Saved entries:
#####

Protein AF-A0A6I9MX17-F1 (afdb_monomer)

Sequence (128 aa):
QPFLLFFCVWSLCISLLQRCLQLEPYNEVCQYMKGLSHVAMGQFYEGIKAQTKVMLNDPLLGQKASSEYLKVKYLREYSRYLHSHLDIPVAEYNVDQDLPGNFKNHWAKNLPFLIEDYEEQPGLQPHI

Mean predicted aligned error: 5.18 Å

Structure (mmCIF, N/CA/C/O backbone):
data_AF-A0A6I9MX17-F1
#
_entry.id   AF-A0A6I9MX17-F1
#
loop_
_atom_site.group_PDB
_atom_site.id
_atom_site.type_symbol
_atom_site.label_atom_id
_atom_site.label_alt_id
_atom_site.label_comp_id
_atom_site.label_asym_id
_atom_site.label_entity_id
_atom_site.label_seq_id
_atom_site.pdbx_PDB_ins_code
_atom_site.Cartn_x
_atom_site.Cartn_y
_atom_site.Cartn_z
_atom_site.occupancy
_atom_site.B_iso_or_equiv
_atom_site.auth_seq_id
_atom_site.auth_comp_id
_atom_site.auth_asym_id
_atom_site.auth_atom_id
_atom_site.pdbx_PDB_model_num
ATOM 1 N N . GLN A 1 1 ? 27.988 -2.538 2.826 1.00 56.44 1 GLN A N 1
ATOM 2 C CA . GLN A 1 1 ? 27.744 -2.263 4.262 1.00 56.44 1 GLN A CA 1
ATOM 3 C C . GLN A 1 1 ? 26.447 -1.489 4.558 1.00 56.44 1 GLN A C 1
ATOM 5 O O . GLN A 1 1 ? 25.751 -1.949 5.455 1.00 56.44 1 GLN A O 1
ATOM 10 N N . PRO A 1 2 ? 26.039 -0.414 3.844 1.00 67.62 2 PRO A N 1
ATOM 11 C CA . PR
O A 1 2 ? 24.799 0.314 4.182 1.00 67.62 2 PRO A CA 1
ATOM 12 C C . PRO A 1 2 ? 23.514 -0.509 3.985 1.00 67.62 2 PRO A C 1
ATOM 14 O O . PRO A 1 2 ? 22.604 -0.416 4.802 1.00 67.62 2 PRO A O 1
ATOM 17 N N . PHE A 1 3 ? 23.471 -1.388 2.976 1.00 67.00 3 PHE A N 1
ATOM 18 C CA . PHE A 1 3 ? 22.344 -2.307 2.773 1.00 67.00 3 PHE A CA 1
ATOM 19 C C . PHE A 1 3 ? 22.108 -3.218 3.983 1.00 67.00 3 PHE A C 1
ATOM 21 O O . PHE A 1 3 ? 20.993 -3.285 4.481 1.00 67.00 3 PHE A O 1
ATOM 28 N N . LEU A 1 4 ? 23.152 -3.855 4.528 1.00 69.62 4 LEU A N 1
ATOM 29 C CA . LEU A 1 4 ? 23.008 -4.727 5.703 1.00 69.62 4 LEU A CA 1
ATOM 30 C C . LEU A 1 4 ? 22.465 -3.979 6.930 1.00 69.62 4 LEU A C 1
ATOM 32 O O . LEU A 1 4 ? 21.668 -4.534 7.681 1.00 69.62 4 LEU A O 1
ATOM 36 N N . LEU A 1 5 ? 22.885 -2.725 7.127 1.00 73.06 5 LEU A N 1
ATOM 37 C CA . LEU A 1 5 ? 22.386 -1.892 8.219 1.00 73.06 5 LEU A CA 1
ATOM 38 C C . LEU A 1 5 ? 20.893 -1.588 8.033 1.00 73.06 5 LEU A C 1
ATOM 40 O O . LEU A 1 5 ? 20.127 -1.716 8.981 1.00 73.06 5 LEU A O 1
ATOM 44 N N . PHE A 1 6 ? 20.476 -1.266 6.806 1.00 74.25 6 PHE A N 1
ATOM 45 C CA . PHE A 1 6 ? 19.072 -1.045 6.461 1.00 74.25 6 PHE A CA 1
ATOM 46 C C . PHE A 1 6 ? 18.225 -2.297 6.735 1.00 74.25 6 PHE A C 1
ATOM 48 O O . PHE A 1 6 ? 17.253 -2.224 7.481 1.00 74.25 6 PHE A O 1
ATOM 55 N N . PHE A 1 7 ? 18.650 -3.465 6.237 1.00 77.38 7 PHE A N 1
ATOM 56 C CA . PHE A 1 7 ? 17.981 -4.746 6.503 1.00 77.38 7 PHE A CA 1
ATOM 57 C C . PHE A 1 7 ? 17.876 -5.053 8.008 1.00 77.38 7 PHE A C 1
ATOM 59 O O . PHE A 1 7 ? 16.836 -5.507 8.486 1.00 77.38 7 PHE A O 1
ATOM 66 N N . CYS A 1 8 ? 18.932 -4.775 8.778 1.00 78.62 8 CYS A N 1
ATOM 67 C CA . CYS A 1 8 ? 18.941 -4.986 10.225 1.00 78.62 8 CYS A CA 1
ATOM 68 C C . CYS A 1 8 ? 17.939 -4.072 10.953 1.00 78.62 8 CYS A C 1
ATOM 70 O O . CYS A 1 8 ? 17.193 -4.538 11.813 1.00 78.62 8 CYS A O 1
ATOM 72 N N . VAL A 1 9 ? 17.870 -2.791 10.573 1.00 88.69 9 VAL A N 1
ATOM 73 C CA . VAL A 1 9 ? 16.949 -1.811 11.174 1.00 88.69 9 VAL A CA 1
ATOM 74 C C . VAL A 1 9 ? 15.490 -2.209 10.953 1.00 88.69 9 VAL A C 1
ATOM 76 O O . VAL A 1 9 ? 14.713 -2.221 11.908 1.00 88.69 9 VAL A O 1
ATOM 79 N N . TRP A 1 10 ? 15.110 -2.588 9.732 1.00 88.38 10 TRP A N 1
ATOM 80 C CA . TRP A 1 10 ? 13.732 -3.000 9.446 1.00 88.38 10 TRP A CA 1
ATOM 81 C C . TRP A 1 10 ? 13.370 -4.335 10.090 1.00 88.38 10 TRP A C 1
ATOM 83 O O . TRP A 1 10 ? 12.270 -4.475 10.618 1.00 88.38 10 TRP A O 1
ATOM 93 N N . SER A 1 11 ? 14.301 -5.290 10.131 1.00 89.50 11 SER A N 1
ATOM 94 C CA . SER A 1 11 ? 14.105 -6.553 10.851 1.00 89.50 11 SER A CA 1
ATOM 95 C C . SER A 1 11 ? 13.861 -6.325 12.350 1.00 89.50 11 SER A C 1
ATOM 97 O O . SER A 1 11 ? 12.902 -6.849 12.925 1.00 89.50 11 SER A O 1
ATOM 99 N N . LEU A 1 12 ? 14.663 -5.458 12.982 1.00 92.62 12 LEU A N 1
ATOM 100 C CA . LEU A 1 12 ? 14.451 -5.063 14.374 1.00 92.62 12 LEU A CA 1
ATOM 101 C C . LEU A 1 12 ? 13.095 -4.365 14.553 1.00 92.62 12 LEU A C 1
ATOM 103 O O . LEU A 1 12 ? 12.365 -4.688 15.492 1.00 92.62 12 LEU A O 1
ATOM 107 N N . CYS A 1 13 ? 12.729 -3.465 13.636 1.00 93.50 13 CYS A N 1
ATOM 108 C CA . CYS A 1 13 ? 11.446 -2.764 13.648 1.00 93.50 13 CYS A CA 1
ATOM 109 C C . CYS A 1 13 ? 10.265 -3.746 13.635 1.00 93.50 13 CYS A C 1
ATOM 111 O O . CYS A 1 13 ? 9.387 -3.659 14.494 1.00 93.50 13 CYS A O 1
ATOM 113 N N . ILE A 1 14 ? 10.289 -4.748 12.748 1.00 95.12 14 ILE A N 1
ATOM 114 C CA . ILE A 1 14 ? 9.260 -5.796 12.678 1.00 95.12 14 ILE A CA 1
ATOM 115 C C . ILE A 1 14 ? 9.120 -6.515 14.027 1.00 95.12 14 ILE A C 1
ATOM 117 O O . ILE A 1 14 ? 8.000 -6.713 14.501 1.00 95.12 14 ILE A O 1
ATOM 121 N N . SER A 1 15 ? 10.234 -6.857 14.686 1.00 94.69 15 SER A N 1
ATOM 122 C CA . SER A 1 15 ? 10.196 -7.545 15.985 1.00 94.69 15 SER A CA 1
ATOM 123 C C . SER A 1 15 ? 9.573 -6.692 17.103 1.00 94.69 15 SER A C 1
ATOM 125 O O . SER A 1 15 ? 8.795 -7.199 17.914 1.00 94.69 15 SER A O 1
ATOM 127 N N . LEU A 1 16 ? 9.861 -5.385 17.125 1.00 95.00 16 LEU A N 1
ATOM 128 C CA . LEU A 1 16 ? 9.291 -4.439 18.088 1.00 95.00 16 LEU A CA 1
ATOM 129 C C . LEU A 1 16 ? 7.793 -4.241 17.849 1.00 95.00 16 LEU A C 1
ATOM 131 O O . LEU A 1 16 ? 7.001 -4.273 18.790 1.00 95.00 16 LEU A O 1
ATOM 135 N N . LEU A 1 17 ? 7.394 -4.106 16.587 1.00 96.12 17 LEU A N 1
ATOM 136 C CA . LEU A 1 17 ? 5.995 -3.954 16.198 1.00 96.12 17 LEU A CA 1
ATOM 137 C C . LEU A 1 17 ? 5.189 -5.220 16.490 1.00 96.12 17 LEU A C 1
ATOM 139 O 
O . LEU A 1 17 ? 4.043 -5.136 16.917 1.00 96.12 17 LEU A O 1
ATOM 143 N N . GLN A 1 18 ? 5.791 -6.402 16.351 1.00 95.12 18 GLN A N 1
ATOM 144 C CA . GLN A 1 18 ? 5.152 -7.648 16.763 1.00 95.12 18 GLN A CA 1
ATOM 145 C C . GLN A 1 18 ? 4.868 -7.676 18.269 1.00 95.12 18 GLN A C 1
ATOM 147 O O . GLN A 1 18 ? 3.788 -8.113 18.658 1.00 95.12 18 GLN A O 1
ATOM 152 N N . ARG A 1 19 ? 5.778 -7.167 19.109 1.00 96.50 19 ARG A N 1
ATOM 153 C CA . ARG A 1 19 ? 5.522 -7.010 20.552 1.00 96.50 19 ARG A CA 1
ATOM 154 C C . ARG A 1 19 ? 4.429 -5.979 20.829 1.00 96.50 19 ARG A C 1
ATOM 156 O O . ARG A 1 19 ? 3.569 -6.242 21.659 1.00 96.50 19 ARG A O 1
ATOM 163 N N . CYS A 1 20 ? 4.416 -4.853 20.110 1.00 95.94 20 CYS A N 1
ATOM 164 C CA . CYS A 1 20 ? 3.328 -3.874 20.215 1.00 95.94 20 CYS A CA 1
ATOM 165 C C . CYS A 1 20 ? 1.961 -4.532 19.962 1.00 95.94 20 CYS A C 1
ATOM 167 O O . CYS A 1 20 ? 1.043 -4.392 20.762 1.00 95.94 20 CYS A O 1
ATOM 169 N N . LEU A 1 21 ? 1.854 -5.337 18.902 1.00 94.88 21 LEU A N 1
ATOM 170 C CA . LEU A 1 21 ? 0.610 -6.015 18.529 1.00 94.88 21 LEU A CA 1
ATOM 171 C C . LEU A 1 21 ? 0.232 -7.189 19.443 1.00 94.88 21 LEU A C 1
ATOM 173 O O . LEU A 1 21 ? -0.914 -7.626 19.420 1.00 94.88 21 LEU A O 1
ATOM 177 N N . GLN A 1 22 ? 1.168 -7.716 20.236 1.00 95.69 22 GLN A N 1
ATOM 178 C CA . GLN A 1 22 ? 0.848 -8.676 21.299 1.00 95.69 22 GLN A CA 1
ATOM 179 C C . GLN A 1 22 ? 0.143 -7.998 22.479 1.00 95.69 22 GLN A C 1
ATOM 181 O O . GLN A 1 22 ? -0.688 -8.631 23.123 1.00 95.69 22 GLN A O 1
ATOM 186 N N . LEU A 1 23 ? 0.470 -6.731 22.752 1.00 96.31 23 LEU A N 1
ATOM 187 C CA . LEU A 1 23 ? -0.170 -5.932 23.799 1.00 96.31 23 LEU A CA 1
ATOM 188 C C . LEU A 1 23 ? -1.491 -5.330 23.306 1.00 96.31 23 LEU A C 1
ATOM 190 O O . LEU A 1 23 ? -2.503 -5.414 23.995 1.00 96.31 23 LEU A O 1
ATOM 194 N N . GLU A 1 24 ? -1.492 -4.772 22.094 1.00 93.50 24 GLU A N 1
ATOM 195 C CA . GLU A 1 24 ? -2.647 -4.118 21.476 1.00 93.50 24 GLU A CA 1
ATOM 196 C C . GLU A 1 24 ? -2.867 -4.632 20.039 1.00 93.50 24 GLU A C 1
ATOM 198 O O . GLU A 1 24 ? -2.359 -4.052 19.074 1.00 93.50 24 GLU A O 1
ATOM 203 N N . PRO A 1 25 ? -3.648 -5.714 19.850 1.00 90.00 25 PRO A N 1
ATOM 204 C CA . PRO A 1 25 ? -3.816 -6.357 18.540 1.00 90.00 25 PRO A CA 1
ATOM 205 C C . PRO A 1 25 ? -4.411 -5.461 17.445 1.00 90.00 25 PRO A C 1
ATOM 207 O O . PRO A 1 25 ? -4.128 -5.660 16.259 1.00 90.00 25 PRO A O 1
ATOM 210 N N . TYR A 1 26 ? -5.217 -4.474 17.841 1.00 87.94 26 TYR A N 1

#####

- [Task brief]:
The response must hold only the lines above from the line with "ATOM 83 O O" through the line with "ATOM 97 O O", each copied exactly, both ends kept.

- [Answer area]:
ATOM 83 O O . TRP A 1 10 ? 12.270 -4.475 10.618 1.00 88.38 10 TRP A O 1
ATOM 93 N N . SER A 1 11 ? 14.301 -5.290 10.131 1.00 89.50 11 SER A N 1
ATOM 94 C CA . SER A 1 11 ? 14.105 -6.553 10.851 1.00 89.50 11 SER A CA 1
ATOM 95 C C . SER A 1 11 ? 13.861 -6.325 12.350 1.00 89.50 11 SER A C 1
ATOM 97 O O . SER A 1 11 ? 12.902 -6.849 12.925 1.00 89.50 11 SER A O 1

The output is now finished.